▶ Work instructions
All of the data should be given again word for word, though the images are to be left out.

━━ Records for processing

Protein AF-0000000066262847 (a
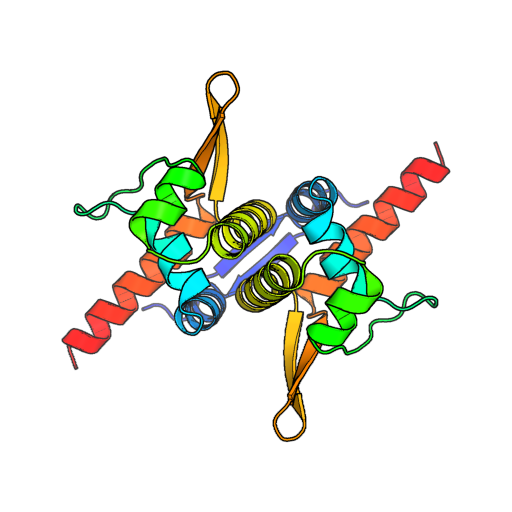fdb_homodimer)

Secondary structure (DSSP, 8-state):
--S--EEEEEHHHHHHHHHT-HHHHHHHHTTB-TTS-B--B-HHHHHHHHT--HHHHHHHHHHHHHTTSEEEEEETTEEEEEE-HHHHHHHHHHHHHHHHHH--/--S--EEEEEHHHHHHHHHT-HHHHHHHHTTB-TTS-B--B-HHHHHHHHT--HHHHHHHHHHHHHTTSEEEEEETTEEEEEE-HHHHHHHHHHHHHHHHHH--

GO terms:
  GO:0042802 identical protein binding (F, IPI)

pLDDT: mean 92.19, std 10.43, range [38.44, 98.75]

Sequence (208 aa):
MNRDHFYTLNIAEIAERIGNDDCAYQVLMAFINENGEAQMLNKTAVAEMIQLSKPTVFATVNSFYCAGYIDETRVGRSKIYTLSDLGVEIVECFKQKAMEMRNLMNRDHFYTLNIAEIAERIGNDDCAYQVLMAFINENGEAQMLNKTAVAEMIQLSKPTVFATVNSFYCAGYIDETRVGRSKIYTLSDLGVEIVECFKQKAMEMRNL

Nearest PDB structures (foldseek):
  3m8f-assembly1_A  TM=9.844E-01  e=6.151E-16  Bacillus thuringiensis serovar israelensis
  3m8e-assembly1_A  TM=9.377E-01  e=4.474E-16  Bacillus thuringiensis serovar israelensis
  4aso-assembly1_A  TM=9.950E-01  e=6.085E-15  Bacillus thuringiensis
  4a6d-assembly1_A  TM=7.378E-01  e=3.647E-03  Homo sapiens
  2b0l-assembly1_A-2  TM=5.508E-01  e=3.211E-03  Bacillus subtilis

Solvent-accessible surface area (backbone atoms only — not comparable to full-atom values): 11302 Å² total; per-residue (Å²): 124,79,84,80,44,70,46,78,40,54,41,63,60,36,35,50,42,25,65,75,31,69,65,56,35,51,57,62,50,61,32,38,45,97,86,71,40,78,39,74,43,35,62,68,58,48,24,68,75,68,72,53,59,56,59,37,43,46,27,34,52,52,40,33,40,24,70,45,32,27,40,79,46,72,59,90,92,41,64,31,32,30,64,23,76,59,26,47,55,33,51,50,50,52,52,51,52,54,51,53,62,70,73,104,124,78,87,78,42,69,45,79,40,55,40,60,60,36,35,50,42,24,68,73,30,69,65,56,35,50,58,62,49,60,32,37,44,96,87,71,42,78,40,75,44,35,63,66,58,49,23,67,72,68,74,53,58,56,57,36,43,45,28,35,52,52,38,34,38,26,72,46,31,27,41,79,44,71,58,88,92,41,64,32,30,29,63,24,75,58,27,48,54,32,52,49,52,52,52,51,52,54,51,54,62,70,73,104

Structure (mmCIF, N/CA/C/O backbone):
data_AF-0000000066262847-model_v1
#
loop_
_entity.id
_entity.type
_entity.pdbx_description
1 polymer 'DNA-binding transcriptional repressor TubR'
#
loop_
_atom_site.group_PDB
_atom_site.id
_atom_site.type_symbol
_atom_site.label_atom_id
_atom_site.label_alt_id
_atom_site.label_comp_id
_atom_site.label_asym_id
_atom_site.label_entity_id
_atom_site.label_seq_id
_atom_site.pdbx_PDB_ins_code
_atom_site.Cartn_x
_atom_site.Cartn_y
_atom_site.Cartn_z
_atom_site.occupancy
_atom_site.B_iso_or_equiv
_atom_site.auth_seq_id
_atom_site.auth_comp_id
_atom_site.auth_asym_id
_atom_site.auth_atom_id
_atom_site.pdbx_PDB_model_num
ATOM 1 N N . MET A 1 1 ? 11.672 21.75 -5.18 1 38.44 1 MET A N 1
ATOM 2 C CA . MET A 1 1 ? 11.844 20.453 -4.523 1 38.44 1 MET A CA 1
ATOM 3 C C . MET A 1 1 ? 12.812 19.562 -5.312 1 38.44 1 MET A C 1
ATOM 5 O O . MET A 1 1 ? 12.711 19.484 -6.539 1 38.44 1 MET A O 1
ATOM 9 N N . ASN A 1 2 ? 13.836 19.25 -4.809 1 42.81 2 ASN A N 1
ATOM 10 C CA . ASN A 1 2 ? 14.75 18.375 -5.527 1 42.81 2 ASN A CA 1
ATOM 11 C C . ASN A 1 2 ? 14.055 17.109 -6.02 1 42.81 2 ASN A C 1
ATOM 13 O O . ASN A 1 2 ? 13.57 16.312 -5.211 1 42.81 2 ASN A O 1
ATOM 17 N N . ARG A 1 3 ? 13.445 17.109 -7.242 1 51.78 3 ARG A N 1
ATOM 18 C CA . ARG A 1 3 ? 12.758 16.141 -8.094 1 51.78 3 ARG A CA 1
ATOM 19 C C . ARG A 1 3 ? 13.312 14.734 -7.883 1 51.78 3 ARG A C 1
ATOM 21 O O . ARG A 1 3 ? 12.617 13.742 -8.125 1 51.78 3 ARG A O 1
ATOM 28 N N . ASP A 1 4 ? 14.516 14.625 -7.262 1 63.78 4 ASP A N 1
ATOM 29 C CA . ASP A 1 4 ? 15.078 13.281 -7.262 1 63.78 4 ASP A CA 1
ATOM 30 C C . ASP A 1 4 ? 15.18 12.727 -5.844 1 63.78 4 ASP A C 1
ATOM 32 O O . ASP A 1 4 ? 16.266 12.703 -5.262 1 63.78 4 ASP A O 1
ATOM 36 N N . HIS A 1 5 ? 14.078 12.711 -5.066 1 82 5 HIS A N 1
ATOM 37 C CA . HIS A 1 5 ? 14.094 12.102 -3.744 1 82 5 HIS A CA 1
ATOM 38 C C . HIS A 1 5 ? 13.812 10.602 -3.828 1 82 5 HIS A C 1
ATOM 40 O O . HIS A 1 5 ? 12.75 10.195 -4.297 1 82 5 HIS A O 1
ATOM 46 N N . PHE A 1 6 ? 14.883 9.93 -3.486 1 91 6 PHE A N 1
ATOM 47 C CA . PHE A 1 6 ? 14.82 8.477 -3.629 1 91 6 PHE A CA 1
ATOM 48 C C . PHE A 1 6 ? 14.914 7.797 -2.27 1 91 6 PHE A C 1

━━━━

▶ Your response
Protein AF-0000000066262847 (a
fdb_homodimer)

Secondary structure (DSSP, 8-state):
--S--EEEEEHHHHHHHHHT-HHHHHHHHTTB-TTS-B--B-HHHHHHHHT--HHHHHHHHHHHHHTTSEEEEEETTEEEEEE-HHHHHHHHHHHHHHHHHH--/--S--EEEEEHHHHHHHHHT-HHHHHHHHTTB-TTS-B--B-HHHHHHHHT--HHHHHHHHHHHHHTTSEEEEEETTEEEEEE-HHHHHHHHHHHHHHHHHH--

GO terms:
  GO:0042802 identical protein binding (F, IPI)

pLDDT: mean 92.19, std 10.43, range [38.44, 98.75]

Sequence (208 aa):
MNRDHFYTLNIAEIAERIGNDDCAYQVLMAFINENGEAQMLNKTAVAEMIQLSKPTVFATVNSFYCAGYIDETRVGRSKIYTLSDLGVEIVECFKQKAMEMRNLMNRDHFYTLNIAEIAERIGNDDCAYQVLMAFINENGEAQMLNKTAVAEMIQLSKPTVFATVNSFYCAGYIDETRVGRSKIYTLSDLGVEIVECFKQKAMEMRNL

Nearest PDB structures (foldseek):
  3m8f-assembly1_A  TM=9.844E-01  e=6.151E-16  Bacillus thuringiensis serovar israelensis
  3m8e-assembly1_A  TM=9.377E-01  e=4.474E-16  Bacillus thuringiensis serovar israelensis
  4aso-assembly1_A  TM=9.950E-01  e=6.085E-15  Bacillus thuringiensis
  4a6d-assembly1_A  TM=7.378E-01  e=3.647E-03  Homo sapiens
  2b0l-assembly1_A-2  TM=5.508E-01  e=3.211E-03  Bacillus subtilis

Solvent-accessible surface area (backbone atoms only — not comparable to full-atom values): 11302 Å² total; per-residue (Å²): 124,79,84,80,44,70,46,78,40,54,41,63,60,36,35,50,42,25,65,75,31,69,65,56,35,51,57,62,50,61,32,38,45,97,86,71,40,78,39,74,43,35,62,68,58,48,24,68,75,68,72,53,59,56,59,37,43,46,27,34,52,52,40,33,40,24,70,45,32,27,40,79,46,72,59,90,92,41,64,31,32,30,64,23,76,59,26,47,55,33,51,50,50,52,52,51,52,54,51,53,62,70,73,104,124,78,87,78,42,69,45,79,40,55,40,60,60,36,35,50,42,24,68,73,30,69,65,56,35,50,58,62,49,60,32,37,44,96,87,71,42,78,40,75,44,35,63,66,58,49,23,67,72,68,74,53,58,56,57,36,43,45,28,35,52,52,38,34,38,26,72,46,31,27,41,79,44,71,58,88,92,41,64,32,30,29,63,24,75,58,27,48,54,32,52,49,52,52,52,51,52,54,51,54,62,70,73,104

Structure (mmCIF, N/CA/C/O backbone):
data_AF-0000000066262847-model_v1
#
loop_
_entity.id
_entity.type
_entity.pdbx_description
1 polymer 'DNA-binding transcriptional repressor TubR'
#
loop_
_atom_site.group_PDB
_atom_site.id
_atom_site.type_symbol
_atom_site.label_atom_id
_atom_site.label_alt_id
_atom_site.label_comp_id
_atom_site.label_asym_id
_atom_site.label_entity_id
_atom_site.label_seq_id
_atom_site.pdbx_PDB_ins_code
_atom_site.Cartn_x
_atom_site.Cartn_y
_atom_site.Cartn_z
_atom_site.occupancy
_atom_site.B_iso_or_equiv
_atom_site.auth_seq_id
_atom_site.auth_comp_id
_atom_site.auth_asym_id
_atom_site.auth_atom_id
_atom_site.pdbx_PDB_model_num
ATOM 1 N N . MET A 1 1 ? 11.672 21.75 -5.18 1 38.44 1 MET A N 1
ATOM 2 C CA . MET A 1 1 ? 11.844 20.453 -4.523 1 38.44 1 MET A CA 1
ATOM 3 C C . MET A 1 1 ? 12.812 19.562 -5.312 1 38.44 1 MET A C 1
ATOM 5 O O . MET A 1 1 ? 12.711 19.484 -6.539 1 38.44 1 MET A O 1
ATOM 9 N N . ASN A 1 2 ? 13.836 19.25 -4.809 1 42.81 2 ASN A N 1
ATOM 10 C CA . ASN A 1 2 ? 14.75 18.375 -5.527 1 42.81 2 ASN A CA 1
ATOM 11 C C . ASN A 1 2 ? 14.055 17.109 -6.02 1 42.81 2 ASN A C 1
ATOM 13 O O . ASN A 1 2 ? 13.57 16.312 -5.211 1 42.81 2 ASN A O 1
ATOM 17 N N . ARG A 1 3 ? 13.445 17.109 -7.242 1 51.78 3 ARG A N 1
ATOM 18 C CA . ARG A 1 3 ? 12.758 16.141 -8.094 1 51.78 3 ARG A CA 1
ATOM 19 C C . ARG A 1 3 ? 13.312 14.734 -7.883 1 51.78 3 ARG A C 1
ATOM 21 O O . ARG A 1 3 ? 12.617 13.742 -8.125 1 51.78 3 ARG A O 1
ATOM 28 N N . ASP A 1 4 ? 14.516 14.625 -7.262 1 63.78 4 ASP A N 1
ATOM 29 C CA . ASP A 1 4 ? 15.078 13.281 -7.262 1 63.78 4 ASP A CA 1
ATOM 30 C C . ASP A 1 4 ? 15.18 12.727 -5.844 1 63.78 4 ASP A C 1
ATOM 32 O O . ASP A 1 4 ? 16.266 12.703 -5.262 1 63.78 4 ASP A O 1
ATOM 36 N N . HIS A 1 5 ? 14.078 12.711 -5.066 1 82 5 HIS A N 1
ATOM 37 C CA . HIS A 1 5 ? 14.094 12.102 -3.744 1 82 5 HIS A CA 1
ATOM 38 C C . HIS A 1 5 ? 13.812 10.602 -3.828 1 82 5 HIS A C 1
ATOM 40 O O . HIS A 1 5 ? 12.75 10.195 -4.297 1 82 5 HIS A O 1
ATOM 46 N N . PHE A 1 6 ? 14.883 9.93 -3.486 1 91 6 PHE A N 1
ATOM 47 C CA . PHE A 1 6 ? 14.82 8.477 -3.629 1 91 6 PHE A CA 1
ATOM 48 C C . PHE A 1 6 ? 14.914 7.797 -2.27 1 91 6 PHE A C 1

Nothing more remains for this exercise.